→ Goal of the exercise:
Please repeat the lines below exactly. Begin with the line containing "ATOM 185 C C" and go on through the line containing "ATOM 196 O O".

(Stored dataset items)

□ □ □ □

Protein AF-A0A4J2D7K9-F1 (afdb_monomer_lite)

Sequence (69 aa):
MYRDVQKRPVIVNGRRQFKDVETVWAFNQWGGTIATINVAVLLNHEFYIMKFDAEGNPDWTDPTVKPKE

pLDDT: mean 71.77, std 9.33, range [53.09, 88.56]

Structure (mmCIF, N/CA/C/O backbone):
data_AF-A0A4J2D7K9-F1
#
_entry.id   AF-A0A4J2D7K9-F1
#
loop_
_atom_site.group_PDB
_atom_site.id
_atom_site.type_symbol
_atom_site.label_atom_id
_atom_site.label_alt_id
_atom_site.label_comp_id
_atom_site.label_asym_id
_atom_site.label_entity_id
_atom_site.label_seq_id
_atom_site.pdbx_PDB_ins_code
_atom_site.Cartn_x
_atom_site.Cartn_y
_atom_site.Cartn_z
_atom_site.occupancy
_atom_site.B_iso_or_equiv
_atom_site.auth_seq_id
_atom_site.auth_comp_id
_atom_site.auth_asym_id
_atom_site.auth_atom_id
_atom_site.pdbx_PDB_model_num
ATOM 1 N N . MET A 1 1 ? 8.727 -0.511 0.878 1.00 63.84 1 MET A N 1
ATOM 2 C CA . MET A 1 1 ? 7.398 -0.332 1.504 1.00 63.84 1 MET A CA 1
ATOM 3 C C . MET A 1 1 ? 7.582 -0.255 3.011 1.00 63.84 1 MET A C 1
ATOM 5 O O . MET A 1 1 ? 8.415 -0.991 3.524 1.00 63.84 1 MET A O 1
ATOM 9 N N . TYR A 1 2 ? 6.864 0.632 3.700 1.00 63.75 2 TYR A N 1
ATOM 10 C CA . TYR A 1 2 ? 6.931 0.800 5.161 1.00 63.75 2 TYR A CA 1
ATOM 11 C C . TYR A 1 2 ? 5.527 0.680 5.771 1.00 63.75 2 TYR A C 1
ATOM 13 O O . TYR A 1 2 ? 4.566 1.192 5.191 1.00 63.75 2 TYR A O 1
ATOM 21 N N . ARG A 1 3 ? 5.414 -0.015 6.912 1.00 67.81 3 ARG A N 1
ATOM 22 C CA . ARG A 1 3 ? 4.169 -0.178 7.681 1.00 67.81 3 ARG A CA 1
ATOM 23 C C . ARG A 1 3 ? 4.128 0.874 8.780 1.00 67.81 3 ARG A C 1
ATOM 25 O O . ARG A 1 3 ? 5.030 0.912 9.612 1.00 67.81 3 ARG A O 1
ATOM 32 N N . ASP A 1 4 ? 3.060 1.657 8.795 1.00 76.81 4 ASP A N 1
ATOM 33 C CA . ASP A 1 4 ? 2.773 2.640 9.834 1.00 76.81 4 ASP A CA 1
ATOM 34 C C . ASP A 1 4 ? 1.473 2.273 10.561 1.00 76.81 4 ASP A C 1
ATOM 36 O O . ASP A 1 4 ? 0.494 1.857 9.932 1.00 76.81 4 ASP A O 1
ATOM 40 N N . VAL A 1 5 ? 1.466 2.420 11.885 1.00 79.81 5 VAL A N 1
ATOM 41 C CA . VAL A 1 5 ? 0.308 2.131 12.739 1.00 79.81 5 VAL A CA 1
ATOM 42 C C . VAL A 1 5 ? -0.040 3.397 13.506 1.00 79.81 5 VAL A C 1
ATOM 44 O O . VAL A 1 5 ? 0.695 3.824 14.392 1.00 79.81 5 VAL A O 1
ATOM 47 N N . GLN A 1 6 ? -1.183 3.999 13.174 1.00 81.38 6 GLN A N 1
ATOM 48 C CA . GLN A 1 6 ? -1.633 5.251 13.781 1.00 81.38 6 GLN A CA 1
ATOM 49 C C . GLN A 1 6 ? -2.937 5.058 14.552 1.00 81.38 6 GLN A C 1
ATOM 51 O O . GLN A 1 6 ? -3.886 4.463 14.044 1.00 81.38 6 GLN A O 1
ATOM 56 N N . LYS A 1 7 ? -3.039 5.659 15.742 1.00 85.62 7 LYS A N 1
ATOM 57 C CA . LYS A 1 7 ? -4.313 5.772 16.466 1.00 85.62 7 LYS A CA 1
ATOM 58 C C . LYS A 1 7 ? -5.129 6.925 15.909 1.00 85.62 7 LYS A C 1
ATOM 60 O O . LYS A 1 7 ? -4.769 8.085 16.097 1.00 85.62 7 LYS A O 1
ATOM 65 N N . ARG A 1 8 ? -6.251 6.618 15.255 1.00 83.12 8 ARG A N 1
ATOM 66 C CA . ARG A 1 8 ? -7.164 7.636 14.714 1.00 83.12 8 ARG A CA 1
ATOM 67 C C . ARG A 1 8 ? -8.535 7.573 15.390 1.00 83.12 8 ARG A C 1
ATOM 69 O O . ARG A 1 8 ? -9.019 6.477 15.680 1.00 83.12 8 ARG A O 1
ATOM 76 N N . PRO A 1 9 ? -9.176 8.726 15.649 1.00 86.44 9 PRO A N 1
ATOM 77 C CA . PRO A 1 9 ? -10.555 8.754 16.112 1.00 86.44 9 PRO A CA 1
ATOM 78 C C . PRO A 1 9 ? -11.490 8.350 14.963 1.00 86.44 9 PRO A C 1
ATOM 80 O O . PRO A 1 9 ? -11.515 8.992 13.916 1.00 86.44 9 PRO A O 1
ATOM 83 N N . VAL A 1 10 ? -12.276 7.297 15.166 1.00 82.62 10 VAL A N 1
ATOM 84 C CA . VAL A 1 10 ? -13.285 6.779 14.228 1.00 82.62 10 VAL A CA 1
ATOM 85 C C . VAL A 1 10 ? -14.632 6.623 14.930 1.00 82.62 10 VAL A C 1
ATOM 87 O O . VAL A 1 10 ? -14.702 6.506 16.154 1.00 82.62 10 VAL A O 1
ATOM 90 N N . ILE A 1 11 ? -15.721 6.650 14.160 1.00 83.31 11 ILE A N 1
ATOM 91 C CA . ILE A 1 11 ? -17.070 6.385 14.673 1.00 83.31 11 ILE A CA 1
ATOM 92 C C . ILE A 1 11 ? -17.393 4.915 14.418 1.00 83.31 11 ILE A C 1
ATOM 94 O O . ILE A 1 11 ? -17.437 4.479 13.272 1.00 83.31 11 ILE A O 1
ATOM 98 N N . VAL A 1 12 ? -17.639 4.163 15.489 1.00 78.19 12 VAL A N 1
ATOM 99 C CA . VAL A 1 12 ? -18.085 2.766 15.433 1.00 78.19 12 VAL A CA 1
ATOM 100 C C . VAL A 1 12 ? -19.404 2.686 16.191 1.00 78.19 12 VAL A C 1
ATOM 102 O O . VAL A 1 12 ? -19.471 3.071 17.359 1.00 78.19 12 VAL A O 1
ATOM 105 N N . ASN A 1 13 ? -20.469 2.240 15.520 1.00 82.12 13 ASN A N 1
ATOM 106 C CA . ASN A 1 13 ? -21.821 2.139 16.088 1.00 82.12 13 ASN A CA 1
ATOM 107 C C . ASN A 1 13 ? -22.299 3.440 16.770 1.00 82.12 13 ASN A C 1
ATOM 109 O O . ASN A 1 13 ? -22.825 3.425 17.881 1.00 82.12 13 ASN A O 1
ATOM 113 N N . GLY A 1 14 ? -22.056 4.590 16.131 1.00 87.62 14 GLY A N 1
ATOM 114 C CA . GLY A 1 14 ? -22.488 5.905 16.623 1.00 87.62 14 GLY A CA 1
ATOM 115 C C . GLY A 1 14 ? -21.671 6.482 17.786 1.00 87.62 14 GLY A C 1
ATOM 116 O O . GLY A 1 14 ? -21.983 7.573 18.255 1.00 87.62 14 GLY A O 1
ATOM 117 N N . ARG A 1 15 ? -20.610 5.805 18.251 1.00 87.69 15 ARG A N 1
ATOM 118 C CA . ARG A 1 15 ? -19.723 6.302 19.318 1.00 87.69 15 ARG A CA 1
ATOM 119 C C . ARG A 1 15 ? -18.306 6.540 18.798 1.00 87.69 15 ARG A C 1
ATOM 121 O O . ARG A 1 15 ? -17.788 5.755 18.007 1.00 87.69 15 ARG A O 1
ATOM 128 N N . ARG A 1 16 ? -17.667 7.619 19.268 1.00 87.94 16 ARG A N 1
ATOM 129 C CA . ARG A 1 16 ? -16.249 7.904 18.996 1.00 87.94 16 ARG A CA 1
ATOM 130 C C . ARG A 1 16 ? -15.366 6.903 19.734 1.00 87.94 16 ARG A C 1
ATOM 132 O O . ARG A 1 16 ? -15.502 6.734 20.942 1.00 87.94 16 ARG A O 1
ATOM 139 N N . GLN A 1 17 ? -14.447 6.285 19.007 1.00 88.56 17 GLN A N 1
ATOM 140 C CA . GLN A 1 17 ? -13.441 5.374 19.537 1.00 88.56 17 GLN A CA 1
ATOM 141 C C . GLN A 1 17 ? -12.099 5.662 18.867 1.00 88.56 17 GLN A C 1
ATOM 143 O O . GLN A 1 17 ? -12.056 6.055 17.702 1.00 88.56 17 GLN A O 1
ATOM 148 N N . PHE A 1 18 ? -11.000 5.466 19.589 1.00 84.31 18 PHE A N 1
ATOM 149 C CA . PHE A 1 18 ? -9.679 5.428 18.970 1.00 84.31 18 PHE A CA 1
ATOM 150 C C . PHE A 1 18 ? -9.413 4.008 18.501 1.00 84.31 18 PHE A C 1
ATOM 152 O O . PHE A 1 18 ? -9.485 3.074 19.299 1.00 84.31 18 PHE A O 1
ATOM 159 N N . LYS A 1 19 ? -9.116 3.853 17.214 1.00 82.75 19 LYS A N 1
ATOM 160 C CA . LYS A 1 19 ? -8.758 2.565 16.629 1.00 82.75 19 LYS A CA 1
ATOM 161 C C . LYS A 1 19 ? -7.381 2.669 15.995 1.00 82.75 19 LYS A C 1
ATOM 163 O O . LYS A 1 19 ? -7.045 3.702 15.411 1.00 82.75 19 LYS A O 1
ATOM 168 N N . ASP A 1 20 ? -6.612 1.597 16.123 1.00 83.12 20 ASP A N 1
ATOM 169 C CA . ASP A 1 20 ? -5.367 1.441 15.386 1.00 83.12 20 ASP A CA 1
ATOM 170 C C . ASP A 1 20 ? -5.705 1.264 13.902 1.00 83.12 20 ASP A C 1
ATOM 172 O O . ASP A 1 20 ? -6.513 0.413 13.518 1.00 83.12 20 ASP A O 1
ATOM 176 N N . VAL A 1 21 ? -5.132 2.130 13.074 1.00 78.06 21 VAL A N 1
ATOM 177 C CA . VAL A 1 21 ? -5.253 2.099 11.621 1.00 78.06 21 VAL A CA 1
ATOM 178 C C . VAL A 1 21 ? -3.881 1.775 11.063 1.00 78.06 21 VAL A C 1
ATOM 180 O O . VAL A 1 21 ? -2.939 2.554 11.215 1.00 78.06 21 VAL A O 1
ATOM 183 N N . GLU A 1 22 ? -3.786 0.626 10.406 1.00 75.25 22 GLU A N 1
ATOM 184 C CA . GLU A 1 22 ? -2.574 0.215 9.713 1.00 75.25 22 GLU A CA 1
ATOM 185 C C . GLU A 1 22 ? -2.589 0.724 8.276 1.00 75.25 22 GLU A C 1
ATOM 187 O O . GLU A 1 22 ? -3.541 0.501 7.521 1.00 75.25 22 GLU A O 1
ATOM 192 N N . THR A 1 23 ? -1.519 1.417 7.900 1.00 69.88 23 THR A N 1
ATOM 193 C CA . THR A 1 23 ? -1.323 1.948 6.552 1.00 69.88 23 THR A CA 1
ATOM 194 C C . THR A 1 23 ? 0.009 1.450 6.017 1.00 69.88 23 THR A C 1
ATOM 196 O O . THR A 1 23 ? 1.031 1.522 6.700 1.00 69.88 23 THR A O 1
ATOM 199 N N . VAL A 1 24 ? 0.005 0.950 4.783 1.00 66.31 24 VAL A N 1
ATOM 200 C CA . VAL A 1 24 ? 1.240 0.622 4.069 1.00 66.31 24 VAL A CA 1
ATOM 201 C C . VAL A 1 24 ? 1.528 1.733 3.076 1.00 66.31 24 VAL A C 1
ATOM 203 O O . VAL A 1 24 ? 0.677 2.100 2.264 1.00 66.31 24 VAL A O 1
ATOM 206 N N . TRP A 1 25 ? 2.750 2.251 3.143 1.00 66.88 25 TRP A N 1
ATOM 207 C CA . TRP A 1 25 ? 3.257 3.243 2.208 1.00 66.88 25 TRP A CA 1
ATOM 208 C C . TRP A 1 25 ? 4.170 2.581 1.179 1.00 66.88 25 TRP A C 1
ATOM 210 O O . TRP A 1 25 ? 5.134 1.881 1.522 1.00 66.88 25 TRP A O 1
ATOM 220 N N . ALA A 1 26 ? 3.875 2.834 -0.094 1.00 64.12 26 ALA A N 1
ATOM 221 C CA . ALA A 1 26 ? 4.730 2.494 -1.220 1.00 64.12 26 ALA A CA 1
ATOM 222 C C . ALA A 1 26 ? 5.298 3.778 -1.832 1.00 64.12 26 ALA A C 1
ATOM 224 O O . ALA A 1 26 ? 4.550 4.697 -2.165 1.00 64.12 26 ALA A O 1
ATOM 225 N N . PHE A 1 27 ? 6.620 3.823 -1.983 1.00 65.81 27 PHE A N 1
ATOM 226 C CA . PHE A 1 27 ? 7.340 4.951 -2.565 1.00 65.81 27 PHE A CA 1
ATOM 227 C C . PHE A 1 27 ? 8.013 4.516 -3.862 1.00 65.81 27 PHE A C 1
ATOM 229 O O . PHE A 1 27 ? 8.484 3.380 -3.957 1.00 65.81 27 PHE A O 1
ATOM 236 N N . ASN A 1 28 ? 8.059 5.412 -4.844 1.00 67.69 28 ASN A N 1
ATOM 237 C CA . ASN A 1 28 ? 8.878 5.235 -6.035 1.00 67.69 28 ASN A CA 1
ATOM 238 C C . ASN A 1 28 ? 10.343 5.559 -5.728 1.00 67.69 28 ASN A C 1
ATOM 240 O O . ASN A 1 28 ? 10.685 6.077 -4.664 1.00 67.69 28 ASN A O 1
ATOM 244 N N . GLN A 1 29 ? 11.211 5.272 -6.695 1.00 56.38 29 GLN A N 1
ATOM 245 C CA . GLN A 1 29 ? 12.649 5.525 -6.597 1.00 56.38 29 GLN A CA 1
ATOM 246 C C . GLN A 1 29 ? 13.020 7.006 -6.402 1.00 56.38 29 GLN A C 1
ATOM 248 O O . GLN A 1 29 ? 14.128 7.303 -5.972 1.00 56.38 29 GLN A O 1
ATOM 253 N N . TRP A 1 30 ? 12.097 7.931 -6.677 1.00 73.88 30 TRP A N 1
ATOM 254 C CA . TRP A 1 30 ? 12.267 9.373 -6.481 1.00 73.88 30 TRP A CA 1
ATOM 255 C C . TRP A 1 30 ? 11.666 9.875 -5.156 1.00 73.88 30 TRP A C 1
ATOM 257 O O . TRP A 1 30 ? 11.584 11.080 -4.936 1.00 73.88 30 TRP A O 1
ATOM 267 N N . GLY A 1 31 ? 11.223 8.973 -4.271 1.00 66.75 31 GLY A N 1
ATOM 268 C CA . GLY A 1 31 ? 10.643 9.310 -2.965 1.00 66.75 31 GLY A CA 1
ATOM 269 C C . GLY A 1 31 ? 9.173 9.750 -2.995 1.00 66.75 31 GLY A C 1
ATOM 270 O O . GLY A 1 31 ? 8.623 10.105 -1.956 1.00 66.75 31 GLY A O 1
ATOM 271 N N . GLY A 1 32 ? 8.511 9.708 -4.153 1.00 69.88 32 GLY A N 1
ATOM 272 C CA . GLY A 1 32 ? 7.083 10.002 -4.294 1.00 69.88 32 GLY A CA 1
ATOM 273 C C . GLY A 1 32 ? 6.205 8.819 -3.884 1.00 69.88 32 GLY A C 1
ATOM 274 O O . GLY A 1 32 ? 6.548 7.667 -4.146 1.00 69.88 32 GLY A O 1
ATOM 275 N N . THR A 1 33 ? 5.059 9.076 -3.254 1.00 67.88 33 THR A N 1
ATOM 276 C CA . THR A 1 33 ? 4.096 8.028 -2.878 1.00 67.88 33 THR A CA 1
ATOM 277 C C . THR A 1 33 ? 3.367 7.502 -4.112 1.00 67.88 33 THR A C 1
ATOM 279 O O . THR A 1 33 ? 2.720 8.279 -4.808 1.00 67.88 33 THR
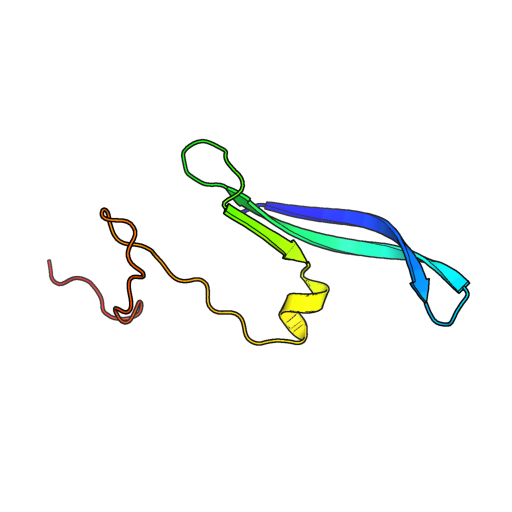 A O 1
ATOM 282 N N . ILE A 1 34 ? 3.444 6.195 -4.373 1.00 63.06 34 ILE A N 1
ATOM 283 C CA . ILE A 1 34 ? 2.797 5.565 -5.541 1.00 63.06 34 ILE A CA 1
ATOM 284 C C . ILE A 1 34 ? 1.330 5.234 -5.231 1.00 63.06 34 ILE A C 1
ATOM 286 O O . ILE A 1 34 ? 0.462 5.408 -6.077 1.00 63.06 34 ILE A O 1
ATOM 290 N N . ALA A 1 35 ? 1.047 4.786 -4.004 1.00 64.31 35 ALA A N 1
ATOM 291 C CA . ALA A 1 35 ? -0.304 4.557 -3.499 1.00 64.31 35 ALA A CA 1
ATOM 292 C C . ALA A 1 35 ? -0.303 4.525 -1.962 1.00 64.31 35 ALA A C 1
ATOM 294 O O . ALA A 1 35 ? 0.587 3.932 -1.345 1.00 64.31 35 ALA A O 1
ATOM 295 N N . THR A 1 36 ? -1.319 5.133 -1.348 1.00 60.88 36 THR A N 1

□ □ □ □

→ Exercise result:
ATOM 185 C C . GLU A 1 22 ? -2.589 0.724 8.276 1.00 75.25 22 GLU A C 1
ATOM 187 O O . GLU A 1 22 ? -3.541 0.501 7.521 1.00 75.25 22 GLU A O 1
ATOM 192 N N . THR A 1 23 ? -1.519 1.417 7.900 1.00 69.88 23 THR A N 1
ATOM 193 C CA . THR A 1 23 ? -1.323 1.948 6.552 1.00 69.88 23 THR A CA 1
ATOM 194 C C . THR A 1 23 ? 0.009 1.450 6.017 1.00 69.88 23 THR A C 1
ATOM 196 O O . THR A 1 23 ? 1.031 1.522 6.700 1.00 69.88 23 THR A O 1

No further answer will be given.